Diversity of food and its attributes represents the culinary habits of peoples from different countries. Thus, this paper addresses the problem of identifying food culture of people around the world and its flavor by classifying two main food attributes, cuisine and flavor. A deep learning model based on multi-scale convotuional networks is proposed for extracting more accurate features from input images. The aggregation of multi-scale convolution layers with different kernel size is also used for weighting the features results from different scales. In addition, a joint loss function based on Negative Log Likelihood (NLL) is used to fit the model probability to multi labeled classes for multi-modal classification task. Furthermore, this work provides a new dataset for food attributes, so-called Yummly48K, extracted from the popular food website, Yummly. Our model is assessed on the constructed Yummly48K dataset. The experimental results show that our proposed method yields 65% and 62% average F1 score on validation and test set which outperforming the state-of-the-art models.

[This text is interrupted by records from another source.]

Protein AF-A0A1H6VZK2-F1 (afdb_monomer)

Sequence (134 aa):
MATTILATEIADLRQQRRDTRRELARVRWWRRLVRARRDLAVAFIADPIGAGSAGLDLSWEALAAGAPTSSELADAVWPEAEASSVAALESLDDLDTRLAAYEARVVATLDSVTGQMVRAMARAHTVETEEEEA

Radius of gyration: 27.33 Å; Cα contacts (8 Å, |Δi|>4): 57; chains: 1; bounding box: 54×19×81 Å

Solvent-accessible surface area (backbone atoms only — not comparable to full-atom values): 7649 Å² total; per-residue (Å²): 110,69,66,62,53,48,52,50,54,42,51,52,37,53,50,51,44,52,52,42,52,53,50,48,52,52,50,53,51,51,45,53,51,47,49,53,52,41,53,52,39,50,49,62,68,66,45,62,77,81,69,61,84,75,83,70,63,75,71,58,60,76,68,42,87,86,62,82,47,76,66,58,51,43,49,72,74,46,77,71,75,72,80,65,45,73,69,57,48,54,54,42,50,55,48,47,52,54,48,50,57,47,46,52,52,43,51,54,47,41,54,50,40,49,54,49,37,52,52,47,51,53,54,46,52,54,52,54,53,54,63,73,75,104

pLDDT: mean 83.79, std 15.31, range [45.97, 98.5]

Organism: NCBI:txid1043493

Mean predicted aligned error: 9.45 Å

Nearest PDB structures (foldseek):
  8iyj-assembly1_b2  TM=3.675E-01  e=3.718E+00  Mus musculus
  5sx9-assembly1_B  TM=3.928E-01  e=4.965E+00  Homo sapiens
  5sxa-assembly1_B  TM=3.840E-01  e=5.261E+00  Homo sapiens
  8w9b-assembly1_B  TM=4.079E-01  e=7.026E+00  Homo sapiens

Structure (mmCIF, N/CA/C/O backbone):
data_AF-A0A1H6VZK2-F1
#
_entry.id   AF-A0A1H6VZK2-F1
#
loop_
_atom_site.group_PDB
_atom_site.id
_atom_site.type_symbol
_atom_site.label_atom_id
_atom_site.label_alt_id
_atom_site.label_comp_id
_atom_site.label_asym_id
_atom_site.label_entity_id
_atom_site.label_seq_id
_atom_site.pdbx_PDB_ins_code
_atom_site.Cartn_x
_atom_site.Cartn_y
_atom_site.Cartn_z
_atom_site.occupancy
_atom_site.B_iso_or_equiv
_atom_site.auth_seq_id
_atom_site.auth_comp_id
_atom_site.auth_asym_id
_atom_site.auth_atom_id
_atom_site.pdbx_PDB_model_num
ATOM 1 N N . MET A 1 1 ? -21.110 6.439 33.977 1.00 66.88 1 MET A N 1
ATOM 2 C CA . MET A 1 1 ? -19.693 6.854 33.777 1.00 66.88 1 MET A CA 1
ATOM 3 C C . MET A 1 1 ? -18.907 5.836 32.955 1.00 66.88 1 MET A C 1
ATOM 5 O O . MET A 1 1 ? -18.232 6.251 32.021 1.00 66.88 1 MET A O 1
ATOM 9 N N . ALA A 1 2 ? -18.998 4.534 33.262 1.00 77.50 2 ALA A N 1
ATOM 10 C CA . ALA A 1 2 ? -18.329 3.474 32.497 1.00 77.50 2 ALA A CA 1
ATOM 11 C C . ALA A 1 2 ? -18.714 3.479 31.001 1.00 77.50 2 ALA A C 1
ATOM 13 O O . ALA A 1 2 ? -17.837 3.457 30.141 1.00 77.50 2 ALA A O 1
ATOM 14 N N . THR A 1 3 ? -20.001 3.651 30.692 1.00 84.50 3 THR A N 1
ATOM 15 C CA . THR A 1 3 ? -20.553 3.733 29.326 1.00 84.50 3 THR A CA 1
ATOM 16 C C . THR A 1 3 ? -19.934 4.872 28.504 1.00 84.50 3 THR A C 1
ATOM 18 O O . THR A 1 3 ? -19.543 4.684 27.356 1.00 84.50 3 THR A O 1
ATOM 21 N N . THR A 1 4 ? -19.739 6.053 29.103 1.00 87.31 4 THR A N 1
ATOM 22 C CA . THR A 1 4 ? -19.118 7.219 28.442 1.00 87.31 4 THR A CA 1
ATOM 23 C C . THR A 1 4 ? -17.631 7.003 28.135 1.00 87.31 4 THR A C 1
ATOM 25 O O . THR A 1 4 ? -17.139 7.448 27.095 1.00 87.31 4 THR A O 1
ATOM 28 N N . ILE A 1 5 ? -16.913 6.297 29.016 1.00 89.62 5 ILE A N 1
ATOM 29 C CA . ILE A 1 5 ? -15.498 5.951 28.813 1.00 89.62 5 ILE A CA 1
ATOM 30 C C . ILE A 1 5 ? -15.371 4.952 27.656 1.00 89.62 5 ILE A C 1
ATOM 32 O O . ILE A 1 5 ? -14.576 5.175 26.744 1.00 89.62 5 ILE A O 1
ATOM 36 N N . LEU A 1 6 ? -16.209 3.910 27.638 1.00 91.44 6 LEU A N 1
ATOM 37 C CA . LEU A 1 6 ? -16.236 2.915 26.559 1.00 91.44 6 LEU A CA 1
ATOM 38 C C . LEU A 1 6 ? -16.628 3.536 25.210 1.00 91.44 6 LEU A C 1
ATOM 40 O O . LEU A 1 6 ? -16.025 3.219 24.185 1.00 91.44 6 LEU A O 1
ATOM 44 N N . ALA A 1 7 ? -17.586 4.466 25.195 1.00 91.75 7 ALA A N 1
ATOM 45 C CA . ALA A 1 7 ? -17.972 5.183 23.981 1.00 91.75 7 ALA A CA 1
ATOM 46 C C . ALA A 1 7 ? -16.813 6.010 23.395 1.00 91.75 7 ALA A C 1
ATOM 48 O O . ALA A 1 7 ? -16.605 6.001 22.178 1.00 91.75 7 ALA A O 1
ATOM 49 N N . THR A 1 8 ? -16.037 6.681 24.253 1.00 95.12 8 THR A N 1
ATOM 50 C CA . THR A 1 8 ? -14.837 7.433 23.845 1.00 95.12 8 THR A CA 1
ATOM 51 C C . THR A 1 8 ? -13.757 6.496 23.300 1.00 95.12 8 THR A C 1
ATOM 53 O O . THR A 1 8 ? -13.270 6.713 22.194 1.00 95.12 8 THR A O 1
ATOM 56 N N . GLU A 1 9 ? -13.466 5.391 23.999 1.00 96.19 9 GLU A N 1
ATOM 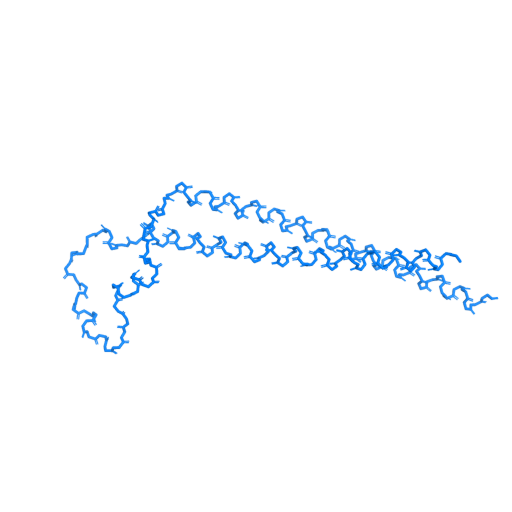57 C CA . GLU A 1 9 ? -12.498 4.374 23.550 1.00 96.19 9 GLU A CA 1
ATOM 58 C C . GLU A 1 9 ? -12.854 3.832 22.150 1.00 96.19 9 GLU A C 1
ATOM 60 O O . GLU A 1 9 ? -12.006 3.736 21.259 1.00 96.19 9 GLU A O 1
ATOM 65 N N . ILE A 1 10 ? -14.132 3.521 21.913 1.00 96.62 10 ILE A N 1
ATOM 66 C CA . ILE A 1 10 ? -14.611 3.037 20.611 1.00 96.62 10 ILE A CA 1
ATOM 67 C C . ILE A 1 10 ? -14.465 4.116 19.525 1.00 96.62 10 ILE A C 1
ATOM 69 O O . ILE A 1 10 ? -14.126 3.793 18.380 1.00 96.62 10 ILE A O 1
ATOM 73 N N . ALA A 1 11 ? -14.740 5.384 19.842 1.00 97.25 11 ALA A N 1
ATOM 74 C CA . ALA A 1 11 ? -14.588 6.489 18.897 1.00 97.25 11 ALA A CA 1
ATOM 75 C C . ALA A 1 11 ? -13.123 6.667 18.464 1.00 97.25 11 ALA A C 1
ATOM 77 O O . ALA A 1 11 ? -12.857 6.764 17.260 1.00 97.25 11 ALA A O 1
ATOM 78 N N . ASP A 1 12 ? -12.189 6.601 19.412 1.00 97.81 12 ASP A N 1
ATOM 79 C CA . ASP A 1 12 ? -10.751 6.692 19.152 1.00 97.81 12 ASP A CA 1
ATOM 80 C C . ASP A 1 12 ? -10.266 5.531 18.276 1.00 97.81 12 ASP A C 1
ATOM 82 O O . ASP A 1 12 ? -9.613 5.744 17.251 1.00 97.81 12 ASP A O 1
ATOM 86 N N . LEU A 1 13 ? -10.678 4.298 18.589 1.00 98.06 13 LEU A N 1
ATOM 87 C CA . LEU A 1 13 ? -10.338 3.115 17.790 1.00 98.06 13 LEU A CA 1
ATOM 88 C C . LEU A 1 13 ? -10.902 3.192 16.363 1.00 98.06 13 LEU A C 1
ATOM 90 O O . LEU A 1 13 ? -10.239 2.793 15.399 1.00 98.06 13 LEU A O 1
ATOM 94 N N . ARG A 1 14 ? -12.110 3.742 16.183 1.00 97.81 14 ARG A N 1
ATOM 95 C CA . ARG A 1 14 ? -12.684 3.986 14.846 1.00 97.81 14 ARG A CA 1
ATOM 96 C C . ARG A 1 14 ? -11.864 5.001 14.064 1.00 97.81 14 ARG A C 1
ATOM 98 O O . ARG A 1 14 ? -11.657 4.802 12.863 1.00 97.81 14 ARG A O 1
ATOM 105 N N . GLN A 1 15 ? -11.425 6.073 14.717 1.00 97.94 15 GLN A N 1
ATOM 106 C CA . GLN A 1 15 ? -10.599 7.090 14.083 1.00 97.94 15 GLN A CA 1
ATOM 107 C C . GLN A 1 15 ? -9.242 6.509 13.679 1.00 97.94 15 GLN A C 1
ATOM 109 O O . GLN A 1 15 ? -8.884 6.563 12.500 1.00 97.94 15 GLN A O 1
ATOM 114 N N . GLN A 1 16 ? -8.569 5.824 14.603 1.00 97.69 16 GLN A N 1
ATOM 115 C CA . GLN A 1 16 ? -7.300 5.154 14.342 1.00 97.69 16 GLN A CA 1
ATOM 116 C C . GLN A 1 16 ? -7.415 4.164 13.175 1.00 97.69 16 GLN A C 1
ATOM 118 O O . GLN A 1 16 ? -6.601 4.189 12.253 1.00 97.69 16 GLN A O 1
ATOM 123 N N . ARG A 1 17 ? -8.484 3.358 13.131 1.00 98.00 17 ARG A N 1
ATOM 124 C CA . ARG A 1 17 ? -8.746 2.422 12.027 1.00 98.00 17 ARG A CA 1
ATOM 125 C C . ARG A 1 17 ? -8.895 3.128 10.677 1.00 98.00 17 ARG A C 1
ATOM 127 O O . ARG A 1 17 ? -8.416 2.612 9.664 1.00 98.00 17 ARG A O 1
ATOM 134 N N . ARG A 1 18 ? -9.576 4.278 10.619 1.00 98.31 18 ARG A N 1
ATOM 135 C CA . ARG A 1 18 ? -9.721 5.059 9.374 1.00 98.31 18 ARG A CA 1
ATOM 136 C C . ARG A 1 18 ? -8.373 5.577 8.893 1.00 98.31 18 ARG A C 1
ATOM 138 O O . ARG A 1 18 ? -8.080 5.462 7.703 1.00 98.31 18 ARG A O 1
ATOM 145 N N . ASP A 1 19 ? -7.554 6.082 9.804 1.00 97.44 19 ASP A N 1
ATOM 146 C CA . ASP A 1 19 ? -6.239 6.620 9.469 1.00 97.44 19 ASP A CA 1
ATOM 147 C C . ASP A 1 19 ? -5.281 5.517 9.013 1.00 97.44 19 ASP A C 1
ATOM 149 O O . ASP A 1 19 ? -4.646 5.655 7.967 1.00 97.44 19 ASP A O 1
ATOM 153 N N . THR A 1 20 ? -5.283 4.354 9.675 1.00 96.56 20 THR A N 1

Md. Mostafa Kamal Sarker, Hatem A. Rashwan, Farhan Akram et al.

Skin lesion segmentation (SLS) in dermoscopic images is a crucial task for automated diagnosis of melanoma. In this paper, we present a robust deep learning SLS model, so-called SLSDeep, which is represented as an encoder-decoder network. The encoder network is constructed by dilated residual layers, in turn, a pyramid pooling network followed by three convolution layers is used for the decoder. Unlike the traditional methods employing a cross-entropy loss, we investigated a loss function by combining both Negative Log Likelihood (NLL) and End Point Error (EPE) to accurately segment the melanoma regions with sharp boundaries. The robustness of the proposed model was evaluated on two public databases: ISBI 2016 and 2017 for skin lesion analysis towards melanoma detection challenge. The proposed model outperforms the state-of-the-art methods in terms of segmentation accuracy. Moreover, it is capable to segment more than $100$ images of size 384x384 per second on a recent GPU.